Abstract
Suicidal behaviour remains a critical public health issue due to its high prevalence and significant impacts. Traditional risk assessment methods often fall short of reliably predicting suicidal behaviour, highlighting the need for implicit risk factors. This study explored how interoception - the ability to perceive and respond to internal physiological signals - may serve as an implicit risk factor for suicidal thoughts and behaviours, specifically examining the relationships between poor interoception, psychotic-like experiences, and suicidal thoughts and behaviours.
It was hypothesised that poor interoceptive awareness and the frequency, intrusiveness, and distress of psychotic-like experiences would directly increase an individual’s capability for suicide. This capability for suicide was expected to mediate the relationship between interoceptive awareness and psychotic-like experiences with suicidal behaviour. Additionally, it was hypothesised that interoceptive awareness and psychotic-like experiences would moderate the relationship between suicidal ideation and suicide attempt history through capability for suicide.

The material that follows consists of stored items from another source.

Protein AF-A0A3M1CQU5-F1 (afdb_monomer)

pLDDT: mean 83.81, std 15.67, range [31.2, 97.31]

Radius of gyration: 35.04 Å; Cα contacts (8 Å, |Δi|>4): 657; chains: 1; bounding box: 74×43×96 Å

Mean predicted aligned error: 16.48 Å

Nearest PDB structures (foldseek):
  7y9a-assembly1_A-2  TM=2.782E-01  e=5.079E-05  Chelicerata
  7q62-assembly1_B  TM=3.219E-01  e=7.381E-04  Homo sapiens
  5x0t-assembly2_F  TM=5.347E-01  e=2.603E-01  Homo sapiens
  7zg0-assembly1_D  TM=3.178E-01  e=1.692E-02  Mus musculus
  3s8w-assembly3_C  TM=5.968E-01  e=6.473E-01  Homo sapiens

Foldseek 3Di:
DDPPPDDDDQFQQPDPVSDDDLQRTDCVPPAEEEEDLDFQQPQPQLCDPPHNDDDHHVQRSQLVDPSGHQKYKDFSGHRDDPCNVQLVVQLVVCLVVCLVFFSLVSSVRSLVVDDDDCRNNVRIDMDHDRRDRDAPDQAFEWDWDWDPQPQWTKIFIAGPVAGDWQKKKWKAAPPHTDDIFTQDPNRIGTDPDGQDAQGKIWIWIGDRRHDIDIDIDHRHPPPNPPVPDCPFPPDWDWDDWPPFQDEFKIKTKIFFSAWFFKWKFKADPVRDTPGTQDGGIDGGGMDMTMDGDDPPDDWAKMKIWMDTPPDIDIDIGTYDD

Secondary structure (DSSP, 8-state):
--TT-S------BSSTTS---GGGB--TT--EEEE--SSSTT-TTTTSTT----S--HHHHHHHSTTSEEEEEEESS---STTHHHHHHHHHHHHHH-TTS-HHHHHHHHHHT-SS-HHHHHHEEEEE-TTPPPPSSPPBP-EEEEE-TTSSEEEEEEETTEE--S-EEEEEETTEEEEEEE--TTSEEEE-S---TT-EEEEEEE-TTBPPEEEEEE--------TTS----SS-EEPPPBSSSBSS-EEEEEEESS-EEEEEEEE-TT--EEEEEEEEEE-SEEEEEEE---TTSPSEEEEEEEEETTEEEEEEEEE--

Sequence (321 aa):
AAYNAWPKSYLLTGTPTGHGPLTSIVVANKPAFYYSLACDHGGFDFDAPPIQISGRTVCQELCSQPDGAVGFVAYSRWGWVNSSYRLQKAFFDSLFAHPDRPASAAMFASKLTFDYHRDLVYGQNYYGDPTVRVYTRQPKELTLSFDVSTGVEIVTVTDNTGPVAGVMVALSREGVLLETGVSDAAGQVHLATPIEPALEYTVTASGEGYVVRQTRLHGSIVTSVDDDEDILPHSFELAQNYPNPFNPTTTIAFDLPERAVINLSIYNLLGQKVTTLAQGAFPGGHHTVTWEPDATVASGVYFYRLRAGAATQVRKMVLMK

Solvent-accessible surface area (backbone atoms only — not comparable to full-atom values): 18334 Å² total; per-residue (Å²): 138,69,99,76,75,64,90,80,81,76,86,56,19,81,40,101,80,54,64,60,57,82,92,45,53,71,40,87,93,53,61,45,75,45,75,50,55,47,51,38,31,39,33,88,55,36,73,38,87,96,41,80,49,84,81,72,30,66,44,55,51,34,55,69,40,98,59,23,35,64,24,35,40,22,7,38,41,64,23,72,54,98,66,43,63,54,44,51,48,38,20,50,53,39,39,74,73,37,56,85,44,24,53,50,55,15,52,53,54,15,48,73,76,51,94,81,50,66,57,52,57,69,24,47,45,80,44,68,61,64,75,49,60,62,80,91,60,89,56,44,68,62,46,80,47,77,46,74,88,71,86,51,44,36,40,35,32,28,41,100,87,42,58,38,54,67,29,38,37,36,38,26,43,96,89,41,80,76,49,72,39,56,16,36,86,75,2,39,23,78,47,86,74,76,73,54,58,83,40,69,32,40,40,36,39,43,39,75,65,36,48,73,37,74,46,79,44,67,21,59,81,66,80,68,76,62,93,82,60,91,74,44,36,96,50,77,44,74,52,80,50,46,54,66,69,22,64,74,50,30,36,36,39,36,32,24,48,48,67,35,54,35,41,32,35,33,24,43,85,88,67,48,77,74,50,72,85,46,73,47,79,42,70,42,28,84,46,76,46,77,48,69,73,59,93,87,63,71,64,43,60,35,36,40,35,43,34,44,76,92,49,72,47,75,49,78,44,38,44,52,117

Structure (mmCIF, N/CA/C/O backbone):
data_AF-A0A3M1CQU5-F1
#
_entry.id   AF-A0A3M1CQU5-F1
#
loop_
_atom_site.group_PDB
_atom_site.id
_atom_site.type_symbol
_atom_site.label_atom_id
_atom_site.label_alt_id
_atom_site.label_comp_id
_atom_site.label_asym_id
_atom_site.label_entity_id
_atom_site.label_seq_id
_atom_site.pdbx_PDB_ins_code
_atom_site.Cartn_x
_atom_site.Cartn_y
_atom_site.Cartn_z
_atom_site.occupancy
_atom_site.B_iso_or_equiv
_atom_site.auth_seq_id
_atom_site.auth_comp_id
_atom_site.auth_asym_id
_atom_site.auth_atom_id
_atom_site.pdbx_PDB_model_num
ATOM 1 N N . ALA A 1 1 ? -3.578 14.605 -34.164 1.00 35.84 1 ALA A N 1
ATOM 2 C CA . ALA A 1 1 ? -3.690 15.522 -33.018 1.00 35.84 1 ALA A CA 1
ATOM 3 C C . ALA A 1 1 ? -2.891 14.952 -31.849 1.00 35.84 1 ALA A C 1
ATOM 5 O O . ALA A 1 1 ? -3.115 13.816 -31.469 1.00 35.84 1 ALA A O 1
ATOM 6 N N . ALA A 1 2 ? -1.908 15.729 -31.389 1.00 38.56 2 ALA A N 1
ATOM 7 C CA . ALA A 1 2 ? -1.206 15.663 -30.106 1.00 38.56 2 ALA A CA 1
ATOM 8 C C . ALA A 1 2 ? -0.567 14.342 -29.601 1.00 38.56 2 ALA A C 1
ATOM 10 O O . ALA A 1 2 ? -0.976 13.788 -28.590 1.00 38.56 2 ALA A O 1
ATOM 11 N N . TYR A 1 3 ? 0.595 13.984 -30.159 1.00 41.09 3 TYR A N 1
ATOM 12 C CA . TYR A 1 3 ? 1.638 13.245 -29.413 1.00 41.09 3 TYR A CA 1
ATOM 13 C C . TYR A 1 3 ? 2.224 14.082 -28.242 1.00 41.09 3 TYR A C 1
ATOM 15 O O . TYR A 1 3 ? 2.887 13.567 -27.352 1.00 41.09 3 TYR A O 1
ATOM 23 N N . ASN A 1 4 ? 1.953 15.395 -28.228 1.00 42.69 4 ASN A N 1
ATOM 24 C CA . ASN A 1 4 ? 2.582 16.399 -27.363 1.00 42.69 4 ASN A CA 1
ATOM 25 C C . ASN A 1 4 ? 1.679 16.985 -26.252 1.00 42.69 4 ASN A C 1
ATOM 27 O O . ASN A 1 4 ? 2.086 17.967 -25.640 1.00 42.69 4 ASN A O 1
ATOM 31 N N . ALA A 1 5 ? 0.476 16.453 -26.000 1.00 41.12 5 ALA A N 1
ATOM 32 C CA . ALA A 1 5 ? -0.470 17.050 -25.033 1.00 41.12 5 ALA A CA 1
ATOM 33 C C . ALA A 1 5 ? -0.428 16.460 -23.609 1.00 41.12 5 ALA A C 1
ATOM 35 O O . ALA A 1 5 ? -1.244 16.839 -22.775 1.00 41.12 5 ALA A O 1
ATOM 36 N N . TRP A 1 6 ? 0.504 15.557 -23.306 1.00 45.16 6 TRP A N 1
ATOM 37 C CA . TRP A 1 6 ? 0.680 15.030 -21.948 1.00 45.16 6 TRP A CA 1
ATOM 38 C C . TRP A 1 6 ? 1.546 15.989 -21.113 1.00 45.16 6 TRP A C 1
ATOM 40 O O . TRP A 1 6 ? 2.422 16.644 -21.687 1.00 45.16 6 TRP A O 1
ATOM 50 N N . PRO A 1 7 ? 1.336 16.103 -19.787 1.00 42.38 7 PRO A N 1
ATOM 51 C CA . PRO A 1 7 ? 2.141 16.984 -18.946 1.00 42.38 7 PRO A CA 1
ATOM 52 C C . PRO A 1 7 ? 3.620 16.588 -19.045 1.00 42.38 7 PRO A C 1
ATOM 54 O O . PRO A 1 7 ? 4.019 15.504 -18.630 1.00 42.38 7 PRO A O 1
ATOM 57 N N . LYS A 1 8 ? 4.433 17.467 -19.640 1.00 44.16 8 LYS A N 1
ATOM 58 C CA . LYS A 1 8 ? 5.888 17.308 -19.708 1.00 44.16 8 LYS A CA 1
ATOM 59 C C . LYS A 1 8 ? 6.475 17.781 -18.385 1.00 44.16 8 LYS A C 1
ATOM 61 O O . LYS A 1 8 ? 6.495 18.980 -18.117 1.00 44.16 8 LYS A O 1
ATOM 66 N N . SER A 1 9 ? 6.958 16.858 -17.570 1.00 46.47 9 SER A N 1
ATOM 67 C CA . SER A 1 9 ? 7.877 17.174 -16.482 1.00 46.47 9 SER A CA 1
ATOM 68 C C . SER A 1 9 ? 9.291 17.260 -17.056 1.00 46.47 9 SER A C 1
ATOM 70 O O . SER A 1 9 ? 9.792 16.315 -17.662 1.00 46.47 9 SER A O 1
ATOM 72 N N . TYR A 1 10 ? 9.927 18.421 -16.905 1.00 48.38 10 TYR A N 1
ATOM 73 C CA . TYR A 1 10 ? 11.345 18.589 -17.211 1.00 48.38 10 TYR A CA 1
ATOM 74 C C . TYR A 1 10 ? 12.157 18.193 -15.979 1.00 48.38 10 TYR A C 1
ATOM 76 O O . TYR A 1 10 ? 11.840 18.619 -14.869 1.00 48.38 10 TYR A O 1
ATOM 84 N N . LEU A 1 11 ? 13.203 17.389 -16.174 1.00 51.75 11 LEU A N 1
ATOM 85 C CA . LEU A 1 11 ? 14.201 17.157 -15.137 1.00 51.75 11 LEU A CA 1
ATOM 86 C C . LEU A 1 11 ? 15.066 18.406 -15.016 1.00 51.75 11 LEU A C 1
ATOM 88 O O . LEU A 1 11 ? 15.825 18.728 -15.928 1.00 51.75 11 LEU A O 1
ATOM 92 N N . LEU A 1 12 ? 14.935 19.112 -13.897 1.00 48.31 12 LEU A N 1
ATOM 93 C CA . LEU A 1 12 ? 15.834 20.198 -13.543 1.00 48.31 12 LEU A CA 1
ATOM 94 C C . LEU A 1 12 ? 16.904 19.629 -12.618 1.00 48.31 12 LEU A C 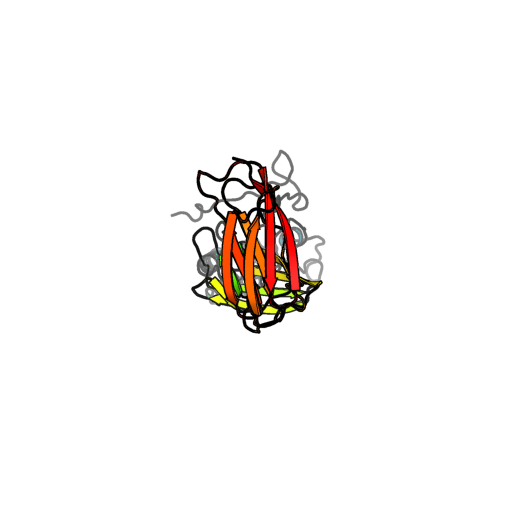1
ATOM 96 O O . LEU A 1 12 ? 16.631 19.216 -11.494 1.00 48.31 12 LEU A O 1
ATOM 100 N N . THR A 1 13 ? 18.133 19.589 -13.108 1.00 52.22 13 THR A N 1
ATOM 101 C CA . THR A 1 13 ? 19.316 19.396 -12.267 1.00 52.22 13 THR A CA 1
ATOM 102 C C . THR A 1 13 ? 19.474 20.640 -11.393 1.00 52.22 13 THR A C 1
ATOM 104 O O . THR A 1 13 ? 19.236 21.738 -11.895 1.00 52.22 13 THR A O 1
ATOM 107 N N . GLY A 1 14 ? 19.874 20.505 -10.125 1.00 42.09 14 GLY A N 1
ATOM 108 C CA . GLY A 1 14 ? 19.836 21.576 -9.110 1.00 42.09 14 GLY A CA 1
ATOM 109 C C . GLY A 1 14 ? 20.698 22.833 -9.341 1.00 42.09 14 GLY A C 1
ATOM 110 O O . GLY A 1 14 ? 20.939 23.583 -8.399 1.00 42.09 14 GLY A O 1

The study employed a cross-sectional design, gathering data online from 262 undergraduate students. Participants completed assessments on interoceptive awareness, psychotic-like experiences, suicidal ideation, past suicide attempts, fear of death, and suicide capacity. Data analysis involved correlation, regression, moderation, and mediation analyses to investigate the relationships between these variables.
The findings indicated that lower interoceptive awareness was linked to higher levels of suicidal thoughts and behaviours. Specifically, participants who struggled with managing and utilising bodily sensations for distress regulation reported more suicidal thoughts and behaviours. Increased frequency, intrusiveness, and distress of psychotic-like experiences were associated with higher levels of suicidal thoughts and behaviours. Poorer interoceptive abilities were related to more frequent and distressing psychotic-like experiences. Lower interoceptive awareness was associated with reduced fear of death. Suicide capacity mediated the association between psychotic-like experiences and suicide attempt history.
These findings highlight the complexity of suicidality and challenge existing theoretical models. Future research should focus on the subcomponents of interoception, explore the role of psychotic-like experiences in arousal and interoception, and conduct longitudinal studies to understand these dynamics better to refine theoretical frameworks and clinical practices.